Отчаянно барабанивший по клавишам гном Тарас, которого непосвященные принимали за крепкого мужчину, которого Бог обидел ростом, тоже вскинул заинтригованно голову.

— Да ничего, — совсем уныло ответил маг. — Это же люди! Им разве что-нибудь докажешь? Они же самые осведомленные!

— Кхе-кхе, — поджав губы, снова обратила на себя внимание Регина.

— Извините, Регина Юрьевна, — тут же смутился Зак.

— Если я не очень сильно отвлекаю вас от работы, — сухо продолжила она. — Могу я спросить, что вы нарыли по делу того красавчика, что висит в коридоре.

— Мы работаем, Регина Юрьевна, — Тарас быстро дернул мышкой и встал из-за стола, изображая полное внимание. — Дали задание нашим агентам. Пока ждем сведений от них. Завтра вплотную засядем.

«Или послезавтра», — завершила Регина про себя.

На вид гному было около пятидесяти, де-факто подкатывало к ста, и еще лет двадцать он точно прослужит опером, тем более, в отличие от Ильи и Хоря, которые лет через пять покинут каторгу, чтобы обзавестись семьями, ему спешить некуда. Он не так давно женился на милой женщине, вполне себе человеческой сущности, даже не подозревающей об истинной работе мужа. Они усыновили мальчика из детдома.

— Хорошо. Пока вы ждете, я тоже на него взгляну, — так же сухо откликнулась она.

— Пожалуйста, Регина Юрьевна, — Илья протянул ей тонюсенькую папку. — Может, и нам задание дадите.

— Благодарю за разрешение, — она быстро просмотрела документы — материала набралось пока немного. Вернула папку Илье и отправилась в кабинет. Надо теперь к Угрюмову — начальнику отделения. Пусть отдаст ей это дело в разработку. Он же знает, что Регина без работы помирает.

Направляясь к начальнику, уныло себя ругала. Вот за это ее и называли Стервой. Пришла, испортила ребятам настроение. Подурачились бы денька два, потом бы наверстали. Часто ли они отдыхают? А вот жизнью рискуют если не каждый день, то раз в месяц определенно. Но беда в том, что она единственная женщина в следственном отделе и почти единственный человек. Секретарши-магички не в счет. У них магии хватает лишь на то, чтобы любого мужчину в постель утянуть (он при этом не замечает ста килограммов избранницы и диву дается, с чего это так влюбился), но все равно нос задирают и людьми, как и Захар, себя не считают. Так что «чистый» человек, без малейшей магической искры, только она. А еще у нее папа — маг-надзиратель по европейской части России. Вот и приходится чуть ли не ежечасно доказывать, что ты здесь не потому, что у тебя мохнатая лапа. Что ты не будешь получать звания за счет этих парней. Что ты чего-то стоишь. Можно было доказывать как-то менее агрессивно, но Регина пока этому не научилась.

Перец с солью

По «Культуре» шла «Большая опера». Не самая любимая передача, но каналы на кухне никогда не переключали, тут даже и пульта не было для этого. Леся убавила звук, нажав кнопку на панели, и достала с полки терку. Морковь она уже вымыла.

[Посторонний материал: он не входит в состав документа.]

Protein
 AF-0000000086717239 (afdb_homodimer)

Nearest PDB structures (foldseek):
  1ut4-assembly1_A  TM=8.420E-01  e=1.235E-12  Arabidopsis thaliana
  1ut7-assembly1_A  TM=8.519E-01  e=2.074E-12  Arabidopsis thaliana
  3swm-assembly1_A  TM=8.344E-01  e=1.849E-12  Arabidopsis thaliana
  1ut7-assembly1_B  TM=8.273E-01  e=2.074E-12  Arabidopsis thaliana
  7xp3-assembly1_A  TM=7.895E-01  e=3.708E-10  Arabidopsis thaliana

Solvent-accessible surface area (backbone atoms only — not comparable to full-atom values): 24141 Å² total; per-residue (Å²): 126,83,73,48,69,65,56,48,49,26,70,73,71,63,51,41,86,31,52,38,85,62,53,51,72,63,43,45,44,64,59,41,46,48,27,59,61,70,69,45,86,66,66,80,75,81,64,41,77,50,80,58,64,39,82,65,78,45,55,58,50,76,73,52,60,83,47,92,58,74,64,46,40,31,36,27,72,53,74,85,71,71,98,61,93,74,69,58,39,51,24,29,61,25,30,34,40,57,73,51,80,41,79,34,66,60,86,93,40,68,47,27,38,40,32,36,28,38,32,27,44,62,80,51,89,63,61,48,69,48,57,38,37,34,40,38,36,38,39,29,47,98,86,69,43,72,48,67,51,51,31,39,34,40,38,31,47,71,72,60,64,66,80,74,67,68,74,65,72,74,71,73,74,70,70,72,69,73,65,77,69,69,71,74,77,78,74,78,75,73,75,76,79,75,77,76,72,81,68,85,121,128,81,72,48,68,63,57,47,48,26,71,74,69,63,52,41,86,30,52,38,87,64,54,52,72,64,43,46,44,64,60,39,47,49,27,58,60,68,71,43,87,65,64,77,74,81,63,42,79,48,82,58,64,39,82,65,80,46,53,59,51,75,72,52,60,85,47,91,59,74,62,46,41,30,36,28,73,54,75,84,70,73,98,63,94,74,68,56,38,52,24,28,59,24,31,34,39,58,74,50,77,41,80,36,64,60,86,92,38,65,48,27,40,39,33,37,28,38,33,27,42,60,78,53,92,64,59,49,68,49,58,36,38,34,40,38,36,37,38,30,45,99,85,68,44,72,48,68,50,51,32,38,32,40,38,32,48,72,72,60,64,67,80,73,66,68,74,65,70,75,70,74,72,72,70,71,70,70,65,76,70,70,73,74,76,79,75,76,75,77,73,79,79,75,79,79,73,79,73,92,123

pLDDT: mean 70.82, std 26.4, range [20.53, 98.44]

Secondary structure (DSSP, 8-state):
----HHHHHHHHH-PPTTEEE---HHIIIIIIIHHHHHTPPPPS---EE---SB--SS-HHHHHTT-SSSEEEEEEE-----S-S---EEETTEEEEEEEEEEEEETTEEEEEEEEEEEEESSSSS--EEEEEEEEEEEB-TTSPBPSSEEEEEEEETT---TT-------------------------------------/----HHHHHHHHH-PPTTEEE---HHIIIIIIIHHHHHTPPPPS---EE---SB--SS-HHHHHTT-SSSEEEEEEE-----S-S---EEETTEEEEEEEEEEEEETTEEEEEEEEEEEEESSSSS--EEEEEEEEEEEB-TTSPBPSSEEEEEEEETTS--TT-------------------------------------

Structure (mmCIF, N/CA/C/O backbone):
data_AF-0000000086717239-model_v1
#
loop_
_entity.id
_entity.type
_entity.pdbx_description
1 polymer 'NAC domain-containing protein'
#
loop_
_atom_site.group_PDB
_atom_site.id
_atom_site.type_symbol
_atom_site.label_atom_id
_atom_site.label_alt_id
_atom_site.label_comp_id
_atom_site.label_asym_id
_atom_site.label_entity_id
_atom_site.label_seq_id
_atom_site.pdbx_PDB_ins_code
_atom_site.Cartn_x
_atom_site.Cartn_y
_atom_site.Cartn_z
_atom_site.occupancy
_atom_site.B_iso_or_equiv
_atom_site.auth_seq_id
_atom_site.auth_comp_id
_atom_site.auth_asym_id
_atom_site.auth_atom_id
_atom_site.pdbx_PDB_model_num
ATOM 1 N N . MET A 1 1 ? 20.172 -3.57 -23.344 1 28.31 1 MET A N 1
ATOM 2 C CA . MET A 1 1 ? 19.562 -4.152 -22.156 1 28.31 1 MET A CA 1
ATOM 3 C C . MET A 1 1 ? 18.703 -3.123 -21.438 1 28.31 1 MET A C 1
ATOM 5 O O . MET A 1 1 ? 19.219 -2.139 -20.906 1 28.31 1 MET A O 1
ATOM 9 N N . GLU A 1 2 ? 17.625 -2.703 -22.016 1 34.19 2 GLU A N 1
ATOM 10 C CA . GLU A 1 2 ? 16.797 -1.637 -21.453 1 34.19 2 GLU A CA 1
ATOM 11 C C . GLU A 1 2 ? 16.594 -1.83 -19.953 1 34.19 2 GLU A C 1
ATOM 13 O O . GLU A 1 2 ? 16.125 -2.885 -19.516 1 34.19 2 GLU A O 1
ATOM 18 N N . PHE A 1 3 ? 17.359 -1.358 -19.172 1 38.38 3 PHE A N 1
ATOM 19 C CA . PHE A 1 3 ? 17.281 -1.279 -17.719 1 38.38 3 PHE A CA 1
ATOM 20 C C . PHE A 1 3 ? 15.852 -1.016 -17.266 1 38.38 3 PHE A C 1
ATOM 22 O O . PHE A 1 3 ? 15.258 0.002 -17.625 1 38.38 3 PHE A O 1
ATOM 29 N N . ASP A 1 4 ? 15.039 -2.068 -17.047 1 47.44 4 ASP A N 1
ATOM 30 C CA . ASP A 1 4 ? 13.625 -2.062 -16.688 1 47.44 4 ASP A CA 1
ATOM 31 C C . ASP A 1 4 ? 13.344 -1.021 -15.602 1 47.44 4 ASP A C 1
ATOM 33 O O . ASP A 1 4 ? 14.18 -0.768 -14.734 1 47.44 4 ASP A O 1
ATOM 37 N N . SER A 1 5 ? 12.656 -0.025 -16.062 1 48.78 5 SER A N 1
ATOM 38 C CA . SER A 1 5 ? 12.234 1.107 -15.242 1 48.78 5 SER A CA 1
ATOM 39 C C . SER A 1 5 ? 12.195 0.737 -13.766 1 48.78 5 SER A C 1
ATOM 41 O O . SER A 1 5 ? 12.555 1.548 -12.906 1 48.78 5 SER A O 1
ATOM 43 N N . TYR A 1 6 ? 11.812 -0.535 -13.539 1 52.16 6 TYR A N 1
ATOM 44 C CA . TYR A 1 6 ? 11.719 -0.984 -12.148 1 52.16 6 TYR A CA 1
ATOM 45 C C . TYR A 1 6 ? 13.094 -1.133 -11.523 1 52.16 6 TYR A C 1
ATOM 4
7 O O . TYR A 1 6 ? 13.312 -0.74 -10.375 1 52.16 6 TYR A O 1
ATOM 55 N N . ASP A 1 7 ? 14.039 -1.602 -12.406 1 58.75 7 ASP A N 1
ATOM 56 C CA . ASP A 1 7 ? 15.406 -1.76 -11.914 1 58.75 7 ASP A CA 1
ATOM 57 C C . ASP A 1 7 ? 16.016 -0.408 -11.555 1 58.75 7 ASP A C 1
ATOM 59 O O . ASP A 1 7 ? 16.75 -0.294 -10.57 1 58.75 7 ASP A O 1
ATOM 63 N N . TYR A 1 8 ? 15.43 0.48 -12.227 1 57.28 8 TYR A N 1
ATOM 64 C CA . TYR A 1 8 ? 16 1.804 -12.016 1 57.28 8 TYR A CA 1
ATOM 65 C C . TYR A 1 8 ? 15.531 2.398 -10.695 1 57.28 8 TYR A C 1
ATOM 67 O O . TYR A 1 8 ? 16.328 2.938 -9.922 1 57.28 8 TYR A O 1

Телевизор на кухне стоял для мамы. Она любила только канал «Культура». И еще мама испытывала чувство вины, если садилась перед экраном и ничего не делала. А включить его, пока готовится обед, — самое то. Полезное с приятным. Мама уже два года сидит дома — братец настоял. Пришел и наехал: «Сколько ты получаешь уборщицей? Пять тысяч? Я буду платить тебе десять, только, пожалуйста, сиди дома, с отцом».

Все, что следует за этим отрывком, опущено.